## Work item
Tally up the lines below containing the string "coli", then write the number alone.

--- Records for the exercise ---

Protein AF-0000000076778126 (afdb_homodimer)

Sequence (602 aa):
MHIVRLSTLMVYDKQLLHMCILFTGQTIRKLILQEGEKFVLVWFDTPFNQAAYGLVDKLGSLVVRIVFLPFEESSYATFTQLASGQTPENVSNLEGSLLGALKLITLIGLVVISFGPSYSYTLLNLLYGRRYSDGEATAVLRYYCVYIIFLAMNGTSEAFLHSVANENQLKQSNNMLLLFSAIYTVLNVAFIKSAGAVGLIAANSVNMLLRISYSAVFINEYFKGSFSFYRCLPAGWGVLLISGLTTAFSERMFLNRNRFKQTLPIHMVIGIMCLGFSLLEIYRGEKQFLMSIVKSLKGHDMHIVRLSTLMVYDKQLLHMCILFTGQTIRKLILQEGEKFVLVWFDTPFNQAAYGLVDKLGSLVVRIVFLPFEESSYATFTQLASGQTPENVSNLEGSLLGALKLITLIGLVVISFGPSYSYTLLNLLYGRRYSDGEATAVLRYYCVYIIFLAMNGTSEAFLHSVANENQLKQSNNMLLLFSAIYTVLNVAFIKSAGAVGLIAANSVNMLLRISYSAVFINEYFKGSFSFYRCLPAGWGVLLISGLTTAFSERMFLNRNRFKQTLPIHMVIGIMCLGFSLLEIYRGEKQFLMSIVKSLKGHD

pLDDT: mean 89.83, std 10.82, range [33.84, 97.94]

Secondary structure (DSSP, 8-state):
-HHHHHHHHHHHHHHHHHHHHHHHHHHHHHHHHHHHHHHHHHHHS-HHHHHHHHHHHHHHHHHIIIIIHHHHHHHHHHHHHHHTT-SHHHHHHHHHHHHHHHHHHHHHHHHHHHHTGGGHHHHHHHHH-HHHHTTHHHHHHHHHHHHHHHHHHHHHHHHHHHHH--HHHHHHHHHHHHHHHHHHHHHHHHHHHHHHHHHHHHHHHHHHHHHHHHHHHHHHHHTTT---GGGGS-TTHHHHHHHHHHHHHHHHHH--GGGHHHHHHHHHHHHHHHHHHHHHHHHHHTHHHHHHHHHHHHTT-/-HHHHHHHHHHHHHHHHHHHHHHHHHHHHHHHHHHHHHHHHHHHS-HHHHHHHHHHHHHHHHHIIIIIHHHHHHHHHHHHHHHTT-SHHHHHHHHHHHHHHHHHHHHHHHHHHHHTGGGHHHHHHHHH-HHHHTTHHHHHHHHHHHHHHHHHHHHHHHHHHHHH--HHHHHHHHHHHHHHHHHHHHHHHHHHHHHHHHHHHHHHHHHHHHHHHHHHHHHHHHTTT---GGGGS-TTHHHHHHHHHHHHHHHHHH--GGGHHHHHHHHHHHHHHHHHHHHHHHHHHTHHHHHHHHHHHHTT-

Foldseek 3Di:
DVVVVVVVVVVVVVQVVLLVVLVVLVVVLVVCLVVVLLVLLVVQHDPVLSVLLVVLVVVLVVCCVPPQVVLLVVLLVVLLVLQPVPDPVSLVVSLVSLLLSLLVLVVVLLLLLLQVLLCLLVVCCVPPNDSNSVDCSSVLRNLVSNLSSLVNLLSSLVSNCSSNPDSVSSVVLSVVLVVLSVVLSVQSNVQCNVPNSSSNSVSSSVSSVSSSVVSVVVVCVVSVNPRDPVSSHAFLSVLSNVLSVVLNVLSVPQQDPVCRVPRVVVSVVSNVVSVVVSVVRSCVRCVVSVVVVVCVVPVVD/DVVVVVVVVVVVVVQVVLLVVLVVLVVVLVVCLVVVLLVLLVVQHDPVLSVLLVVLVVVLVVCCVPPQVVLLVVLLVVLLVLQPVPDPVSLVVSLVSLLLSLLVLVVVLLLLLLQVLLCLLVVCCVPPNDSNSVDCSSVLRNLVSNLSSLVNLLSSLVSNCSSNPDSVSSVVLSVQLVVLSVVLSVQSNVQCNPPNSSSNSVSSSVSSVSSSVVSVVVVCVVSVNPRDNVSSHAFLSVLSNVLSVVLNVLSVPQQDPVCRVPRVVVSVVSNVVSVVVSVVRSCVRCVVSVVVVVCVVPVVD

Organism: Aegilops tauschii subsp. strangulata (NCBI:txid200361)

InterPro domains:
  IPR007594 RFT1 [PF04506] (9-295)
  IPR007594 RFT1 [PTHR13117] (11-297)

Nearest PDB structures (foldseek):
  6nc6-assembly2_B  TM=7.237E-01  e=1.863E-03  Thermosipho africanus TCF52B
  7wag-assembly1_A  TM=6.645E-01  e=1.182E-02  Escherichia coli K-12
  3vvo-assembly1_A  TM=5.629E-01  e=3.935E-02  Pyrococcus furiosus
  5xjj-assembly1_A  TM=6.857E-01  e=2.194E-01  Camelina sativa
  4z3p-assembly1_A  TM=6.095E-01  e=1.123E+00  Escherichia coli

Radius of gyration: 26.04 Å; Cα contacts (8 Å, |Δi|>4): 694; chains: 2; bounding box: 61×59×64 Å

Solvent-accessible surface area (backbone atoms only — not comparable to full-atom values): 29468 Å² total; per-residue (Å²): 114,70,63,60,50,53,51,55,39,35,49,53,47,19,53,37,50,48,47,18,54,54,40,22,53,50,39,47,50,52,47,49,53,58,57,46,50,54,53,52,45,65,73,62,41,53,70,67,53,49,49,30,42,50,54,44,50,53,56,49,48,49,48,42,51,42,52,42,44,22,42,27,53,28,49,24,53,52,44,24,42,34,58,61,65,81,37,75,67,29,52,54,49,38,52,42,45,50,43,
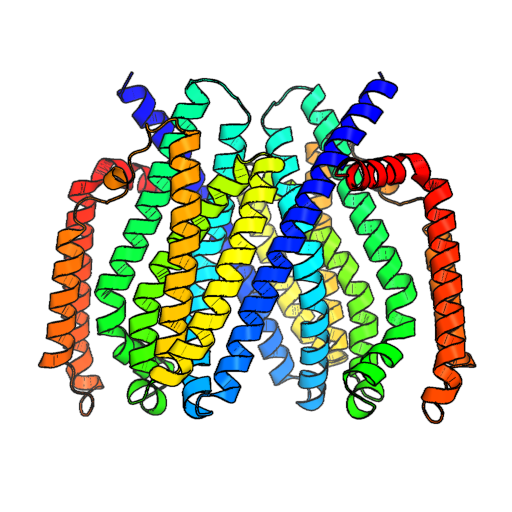52,52,50,20,51,48,43,48,55,26,47,53,36,46,22,46,36,42,51,41,25,42,58,50,35,33,73,74,67,28,62,80,41,28,75,43,68,30,22,59,37,36,28,54,43,30,52,38,48,34,42,52,45,50,29,44,45,42,46,26,49,47,70,42,66,52,51,71,70,55,46,51,50,50,52,52,49,49,52,54,47,47,53,52,32,54,53,40,32,56,54,26,22,68,72,51,31,62,50,17,38,49,50,26,52,41,51,43,31,48,53,53,36,51,52,36,49,52,49,51,29,59,73,52,72,63,66,64,60,74,70,74,24,58,54,46,44,56,64,51,33,49,50,36,18,52,49,36,39,49,33,34,71,73,49,44,36,84,90,48,39,84,77,22,40,60,60,40,47,52,53,43,51,50,39,49,53,52,31,51,52,44,26,44,70,59,31,38,72,65,46,48,33,46,50,51,44,65,50,66,76,111,113,69,64,61,51,51,51,53,38,36,48,51,47,20,52,38,50,49,46,19,53,54,40,22,54,50,40,47,51,52,46,50,52,59,56,45,50,55,53,52,46,64,74,62,40,53,71,68,52,50,50,31,44,50,53,43,48,53,55,50,47,50,49,41,53,43,53,42,42,22,42,28,53,29,47,23,53,52,44,25,44,34,58,62,64,81,38,74,67,30,52,54,48,38,52,43,45,51,43,51,52,51,20,51,47,43,49,54,24,46,52,35,47,21,48,36,42,51,38,24,41,58,51,34,31,74,73,66,28,61,80,42,27,76,43,68,31,23,60,39,37,28,52,45,28,53,36,48,36,43,53,47,50,28,44,46,41,45,26,50,47,69,41,68,51,51,70,68,54,47,52,51,49,50,52,48,50,50,53,46,47,54,54,32,54,54,39,31,56,55,26,21,68,72,50,30,62,50,16,38,50,52,26,50,39,52,42,33,49,53,53,36,50,53,35,48,52,49,50,29,59,73,53,72,62,66,65,59,73,71,73,23,58,53,47,44,56,65,48,32,49,50,37,19,52,49,35,39,48,34,36,71,73,49,45,35,86,91,47,39,83,77,22,41,59,59,41,47,51,51,44,51,50,39,50,52,51,31,49,51,44,25,42,70,58,30,36,71,67,47,48,35,46,50,50,43,63,51,66,74,110

Structure (mmCIF, N/CA/C/O backbone):
data_AF-0000000076778126-model_v1
#
loop_
_entity.id
_entity.type
_entity.pdbx_description
1 polymer 'Protein RFT1 homolog'
#
loop_
_atom_site.group_PDB
_atom_site.id
_atom_site.type_symbol
_atom_site.label_atom_id
_atom_site.label_alt_id
_atom_site.label_comp_id
_atom_site.label_asym_id
_atom_site.label_entity_id
_atom_site.label_seq_id
_atom_site.pdbx_PDB_ins_code
_atom_site.Cartn_x
_atom_site.Cartn_y
_atom_site.Cartn_z
_atom_site.occupancy
_atom_site.B_iso_or_equiv
_atom_site.auth_seq_id
_atom_site.auth_comp_id
_atom_site.auth_asym_id
_atom_site.auth_atom_id
_atom_site.pdbx_PDB_model_num
ATOM 1 N N . MET A 1 1 ? -32.938 -21.5 -9.211 1 40.19 1 MET A N 1
ATOM 2 C CA . MET A 1 1 ? -32.094 -21.094 -8.102 1 40.19 1 MET A CA 1
ATOM 3 C C . MET A 1 1 ? -30.641 -20.969 -8.555 1 40.19 1 MET A C 1
ATOM 5 O O . MET A 1 1 ? -29.969 -19.984 -8.227 1 40.19 1 MET A O 1
ATOM 9 N N . HIS A 1 2 ? -30.172 -21.875 -9.438 1 46.78 2 HIS A N 1
ATOM 10 C CA . HIS A 1 2 ? -28.828 -21.969 -9.977 1 46.78 2 HIS A CA 1
ATOM 11 C C . HIS A 1 2 ? -28.547 -20.844 -10.961 1 46.78 2 HIS A C 1
ATOM 13 O O . HIS A 1 2 ? -27.453 -20.266 -10.977 1 46.78 2 HIS A O 1
ATOM 19 N N . ILE A 1 3 ? -29.594 -20.484 -11.641 1 46.5 3 ILE A N 1
ATOM 20 C CA . ILE A 1 3 ? -29.438 -19.484 -12.688 1 46.5 3 ILE A CA 1
ATOM 21 C C . ILE A 1 3 ? -29.312 -18.109 -12.062 1 46.5 3 ILE A C 1
ATOM 23 O O . ILE A 1 3 ? -28.516 -17.281 -12.523 1 46.5 3 ILE A O 1
ATOM 27 N N . VAL A 1 4 ? -30.078 -17.844 -11.047 1 45.5 4 VAL A N 1
ATOM 28 C CA . VAL A 1 4 ? -30.062 -16.547 -10.367 1 45.5 4 VAL A CA 1
ATOM 29 C C . VAL A 1 4 ? -28.703 -16.344 -9.68 1 45.5 4 VAL A C 1
ATOM 31 O O . VAL A 1 4 ? -28.156 -15.234 -9.703 1 45.5 4 VAL A O 1
ATOM 34 N N . ARG A 1 5 ? -28.156 -17.453 -9.25 1 52.84 5 ARG A N 1
ATOM 35 C CA . ARG A 1 5 ? -26.859 -17.438 -8.578 1 52.84 5 ARG A CA 1
ATOM 36 C C . ARG A 1 5 ? -25.75 -17.094 -9.555 1 52.84 5 ARG A C 1
ATOM 38 O O . ARG A 1 5 ? -24.859 -16.312 -9.242 1 52.84 5 ARG A O 1
ATOM 45 N N . LEU A 1 6 ? -25.938 -17.609 -10.758 1 55.88 6 LEU A N 1
ATOM 46 C CA . LEU A 1 6 ? -24.938 -17.344 -11.797 1 55.88 6 LEU A CA 1
ATOM 47 C C . LEU A 1 6 ? -25 -15.898 -12.25 1 55.88 6 LEU A C 1
ATOM 49 O O . LEU A 1 6 ? -23.969 -15.273 -12.492 1 55.88 6 LEU A O 1
ATOM 53 N N . SER A 1 7 ? -26.172 -15.336 -12.242 1 57.06 7 SER A N 1
ATOM 54 C CA . SER A 1 7 ? -26.344 -13.961 -12.695 1 57.06 7 SER A CA 1
ATOM 55 C C . SER A 1 7 ? -25.781 -12.969 -11.68 1 57.06 7 SER A C 1
ATOM 57 O O . SER A 1 7 ? -25.109 -12.008 -12.055 1 57.06 7 SER A O 1
ATOM 59 N N . THR A 1 8 ? -26.094 -13.18 -10.445 1 56.84 8 THR A N 1
ATOM 60 C CA . THR A 1 8 ? -25.609 -12.297 -9.391 1 56.84 8 THR A CA 1
ATOM 61 C C . THR A 1 8 ? -24.094 -12.375 -9.273 1 56.84 8 THR A C 1
ATOM 63 O O . THR A 1 8 ? -23.422 -11.359 -9.086 1 56.84 8 THR A O 1
ATOM 66 N N . LEU A 1 9 ? -23.609 -13.555 -9.422 1 60.25 9 LEU A N 1
ATOM 67 C CA . LEU A 1 9 ? -22.172 -13.758 -9.398 1 60.25 9 LEU A CA 1
ATOM 68 C C . LEU A 1 9 ? -21.5 -13.016 -10.555 1 60.25 9 LEU A C 1
ATOM 70 O O . LEU A 1 9 ? -20.453 -12.398 -10.375 1 60.25 9 LEU A O 1
ATOM 74 N N . MET A 1 10 ? -22.266 -13.016 -11.586 1 64.31 10 MET A N 1
ATOM 75 C CA . MET A 1 10 ? -21.781 -12.336 -12.781 1 64.31 10 MET A CA 1
ATOM 76 C C . MET A 1 10 ? -21.766 -10.828 -12.586 1 64.31 10 MET A C 1
ATOM 78 O O . MET A 1 10 ? -20.844 -10.148 -13.031 1 64.31 10 MET A O 1
ATOM 82 N N . VAL A 1 11 ? -22.688 -10.328 -11.766 1 63.5 11 VAL A N 1
ATOM 83 C CA . VAL A 1 11 ? -22.797 -8.883 -11.547 1 63.5 11 VAL A CA 1
ATOM 84 C C . VAL A 1 11 ? -21.641 -8.422 -10.648 1 63.5 11 VAL A C 1
ATOM 86 O O . VAL A 1 11 ? -20.984 -7.414 -10.938 1 63.5 11 VAL A O 1
ATOM 89 N N . TYR A 1 12 ? -21.391 -9.18 -9.672 1 67.94 12 TYR A N 1
ATOM 90 C CA . TYR A 1 12 ? -20.375 -8.773 -8.719 1 67.94 12 TYR A CA 1
ATOM 91 C C . TYR A 1 12 ? -18.969 -8.938 -9.312 1 67.94 12 TYR A C 1
ATOM 93 O O . TYR A 1 12 ? -18.078 -8.125 -9.047 1 67.94 12 TYR A O 1
ATOM 101 N N . ASP A 1 13 ? -18.953 -9.906 -10.172 1 73 13 ASP A N 1
ATOM 102 C CA . ASP A 1 13 ? -17.672 -10.062 -10.875 1 73 13 ASP A CA 1
ATOM 103 C C . ASP A 1 13 ? -17.438 -8.898 -11.828 1 73 13 ASP A C 1
ATOM 105 O O . ASP A 1 13 ? -16.297 -8.406 -11.945 1 73 13 ASP A O 1
ATOM 109 N N . LYS A 1 14 ? -18.578 -8.438 -12.32 1 74.94 14 LYS A N 1
ATOM 110 C CA . LYS A 1 14 ? -18.5 -7.281 -13.211 1 74.94 14 LYS A CA 1
ATOM 111 C C . LYS A 1 14 ? -18.078 -6.027 -12.453 1 74.94 14 LYS A C 1
ATOM 113 O O . LYS A 1 14 ? -17.203 -5.285 -12.898 1 74.94 14 LYS A O 1
ATOM 118 N N . GLN A 1 15 ? -18.688 -5.824 -11.422 1 76.06 15 GLN A N 1
ATOM 119 C CA . GLN A 1 15 ? -18.375 -4.66 -10.594 1 76.06 15 GLN A CA 1
ATOM 120 C C . GLN A 1 15 ? -16.938 -4.699 -10.094 1 76.06 15 GLN A C 1
ATOM 122 O O . GLN A 1 15 ? -16.234 -3.682 -10.117 1 76.06 15 GLN A O 1
ATOM 127 N N . LEU A 1 16 ? -16.547 -5.855 -9.766 1 78.19 16 LEU A N 1
ATOM 128 C CA . LEU A 1 16 ? -15.195 -6.031 -9.266 1 78.19 16 LEU A CA 1
ATOM 129 C C . LEU A 1 16 ? -14.164 -5.688 -10.336 1 78.19 16 LEU A C 1
ATOM 131 O O . LEU A 1 16 ? -13.203 -4.969 -10.078 1 78.19 16 LEU A O 1
ATOM 135 N N . LEU A 1 17 ? -14.383 -6.121 -11.477 1 79.81 17 LEU A N 1
ATOM 136 C CA . LEU A 1 17 ? -13.422 -5.902 -12.562 1 79.81 17 LEU A CA 1
ATOM 137 C C . LEU A 1 17 ? -13.375 -4.43 -12.953 1 79.81 17 LEU A C 1
ATOM 139 O O . LEU A 1 17 ? -12.297 -3.883 -13.195 1 79.81 17 LEU A O 1
ATOM 143 N N . HIS A 1 18 ? -14.523 -3.789 -13.008 1 81.19 18 HIS A N 1
ATOM 144 C CA . HIS A 1 18 ? -14.555 -2.369 -13.336 1 81.19 18 HIS A CA 1
ATOM 145 C C . HIS A 1 18 ? -13.82 -1.541 -12.289 1 81.19 18 HIS A C 1
ATOM 147 O O . HIS A 1 18 ? -13.016 -0.668 -12.633 1 81.19 18 HIS A O 1
ATOM 153 N N . MET A 1 19 ? -14.109 -1.895 -11.094 1 81.38 19 MET A N 1
ATOM 154 C CA . MET A 1 19 ? -13.406 -1.206 -10.016 1 81.38 19 MET A CA 1
ATOM 155 C C . MET A 1 19 ? -11.906 -1.457 -10.086 1 81.38 19 MET A C 1
ATOM 157 O O . MET A 1 19 ? -11.109 -0.541 -9.883 1 81.38 19 MET A O 1
ATOM 161 N N . CYS A 1 20 ? -11.57 -2.631 -10.461 1 84.25 20 CYS A N 1
ATOM 162 C CA . CYS A 1 20 ? -10.164 -2.994 -10.562 1 84.25 20 CYS A CA 1
ATOM 163 C C . CYS A 1 20 ? -9.469 -2.193 -11.656 1 84.25 20 CYS A C 1
ATOM 165 O O . CYS A 1 20 ? -8.367 -1.684 -11.453 1 84.25 20 CYS A O 1
ATOM 167 N N . ILE A 1 21 ? -10.094 -2.09 -12.781 1 84.31 21 ILE A N 1
ATOM 168 C CA . ILE A 1 21 ? -9.531 -1.348 -13.906 1 84.31 21 ILE A CA 1
ATOM 169 C C . ILE A 1 21 ? -9.367 0.121 -13.523 1 84.31 21 ILE A C 1
ATOM 171 O O . ILE A 1 21 ? -8.336 0.733 -13.812 1 84.31 21 ILE A O 1
ATOM 175 N N . LEU A 1 22 ? -10.367 0.646 -12.82 1 84.12 22 LEU A N 1
ATOM 176 C CA . LEU A 1 22 ? -10.312 2.041 -12.398 1 84.12 22 LEU A CA 1
ATOM 177 C C . LEU A 1 22 ? -9.195 2.256 -11.383 1 84.12 22 LEU A C 1
ATOM 179 O O . LEU A 1 22 ? -8.414 3.201 -11.5 1 84.12 22 LEU A O 1
ATOM 183 N N . PHE A 1 23 ? -9.102 1.338 -10.508 1 85.94 23 PHE A N 1
ATOM 184 C CA . PHE A 1 23 ? -8.078 1.457 -9.477 1 85.94 23 PHE A CA 1
ATOM 185 C C . PHE A 1 23 ? -6.688 1.208 -10.062 1 85.94 23 PHE A C 1
ATOM 187 O O . PHE A 1 23 ? -5.707 1.809 -9.625 1 85.94 23 PHE A O 1
ATOM 194 N N . THR A 1 24 ? -6.602 0.349 -11.016 1 86.06 24 THR A N 1
ATOM 195 C CA . THR A 1 24 ? -5.336 0.123 -11.695 1 86.06 24 THR A CA 1
ATOM 196 C C . THR A 1 24 ? -4.867 1.392 -12.406 1 86.06 24 THR A C 1
ATOM 198 O O . THR A 1 24 ? -3.693 1.764 -12.312 1 86.06 24 THR A O 1
ATOM 201 N N . GLY A 1 25 ? -5.809 1.98 -13.094 1 85.88 25 GLY A N 1
ATOM 202 C CA . GLY A 1 25 ? -5.473 3.246 -13.719 1 85.88 25 GLY A CA 1
ATOM 203 C C . GLY A 1 25 ? -4.945 4.277 -12.742 1 85.88 25 GLY A C 1
ATOM 204 O O . GLY A 1 25 ? -3.977 4.984 -13.039 1 85.88 25 GLY A O 1
ATOM 205 N N . GLN A 1 26 ? -5.516 4.312 -11.609 1 86.31 26 GLN A N 1
ATOM 206 C CA . GLN A 1 26 ? -5.09 5.242 -10.57 1 86.31 26 GLN A CA 1
ATOM 207 C C . GLN A 1 26 ? -3.697 4.887 -10.047 1 86.31 26 GLN A C 1
ATOM 209 O O . GLN A 1 26 ? -2.877 5.77 -9.805 1 86.31 26 GLN A O 1
ATOM 214 N N . THR A 1 27 ? -3.488 3.662 -9.914 1 87.12 27 THR A N 1
ATOM 215 C CA . THR A 1 27 ? -2.205 3.189 -9.406 1 87.12 27 THR A CA 1
ATOM 216 C C . THR A 1 27 ? -1.085 3.492 -10.398 1 87.12 27 THR A C 1
ATOM 218 O O . THR A 1 27 ? -0.006 3.943 -10.008 1 87.12 27 THR A O 1
ATOM 221 N N . ILE A 1 28 ? -1.341 3.252 -11.641 1 88.31 28 ILE A N 1
ATOM 222 C CA . ILE A 1 28 ? -0.354 3.525 -12.68 1 88.31 28 ILE A CA 1
ATOM 223 C C . ILE A 1 28 ? -0.012 5.012 -12.688 1 88.31 28 ILE A C 1
ATOM 225 O O . ILE A 1 28 ? 1.161 5.387 -12.773 1 88.31 28 ILE A O 1
ATOM 229 N N . ARG A 1 29 ? -1.035 5.77 -12.602 1 86.81 29 ARG A N 1
ATOM 230 C CA . ARG A 1 29 ? -0.817 7.215 -12.578 1 86.81 29 ARG A CA 1
ATOM 231 C C . ARG A 1 29 ? 0.024 7.621 -11.375 1 86.81 29 ARG A C 1
ATOM 233 O O . ARG A 1 29 ? 0.969 8.398 -11.5 1 86.81 29 ARG A O 1
ATOM 240 N N . LYS A 1 30 ? -0.318 7.086 -10.172 1 86.12 30 LYS A N 1
ATOM 241 C CA . LYS A 1 30 ? 0.43 7.383 -8.953 1 86.12 30 LYS A CA 1
ATOM 242 C C . LYS A 1 30 ? 1.888 6.949 -9.086 1 86.12 30 LYS A C 1
ATOM 244 O O . LYS A 1 30 ? 2.793 7.656 -8.641 1 86.12 30 LYS A O 1
ATOM 249 N N . LEU A 1 31 ? 2.045 5.879 -9.742 1 87.38 31 LEU A N 1
ATOM 250 C CA . LEU A 1 31 ? 3.385 5.34 -9.938 1 87.38 31 LEU A CA 1
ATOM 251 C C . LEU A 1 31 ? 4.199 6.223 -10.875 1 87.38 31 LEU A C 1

---

## Written response
2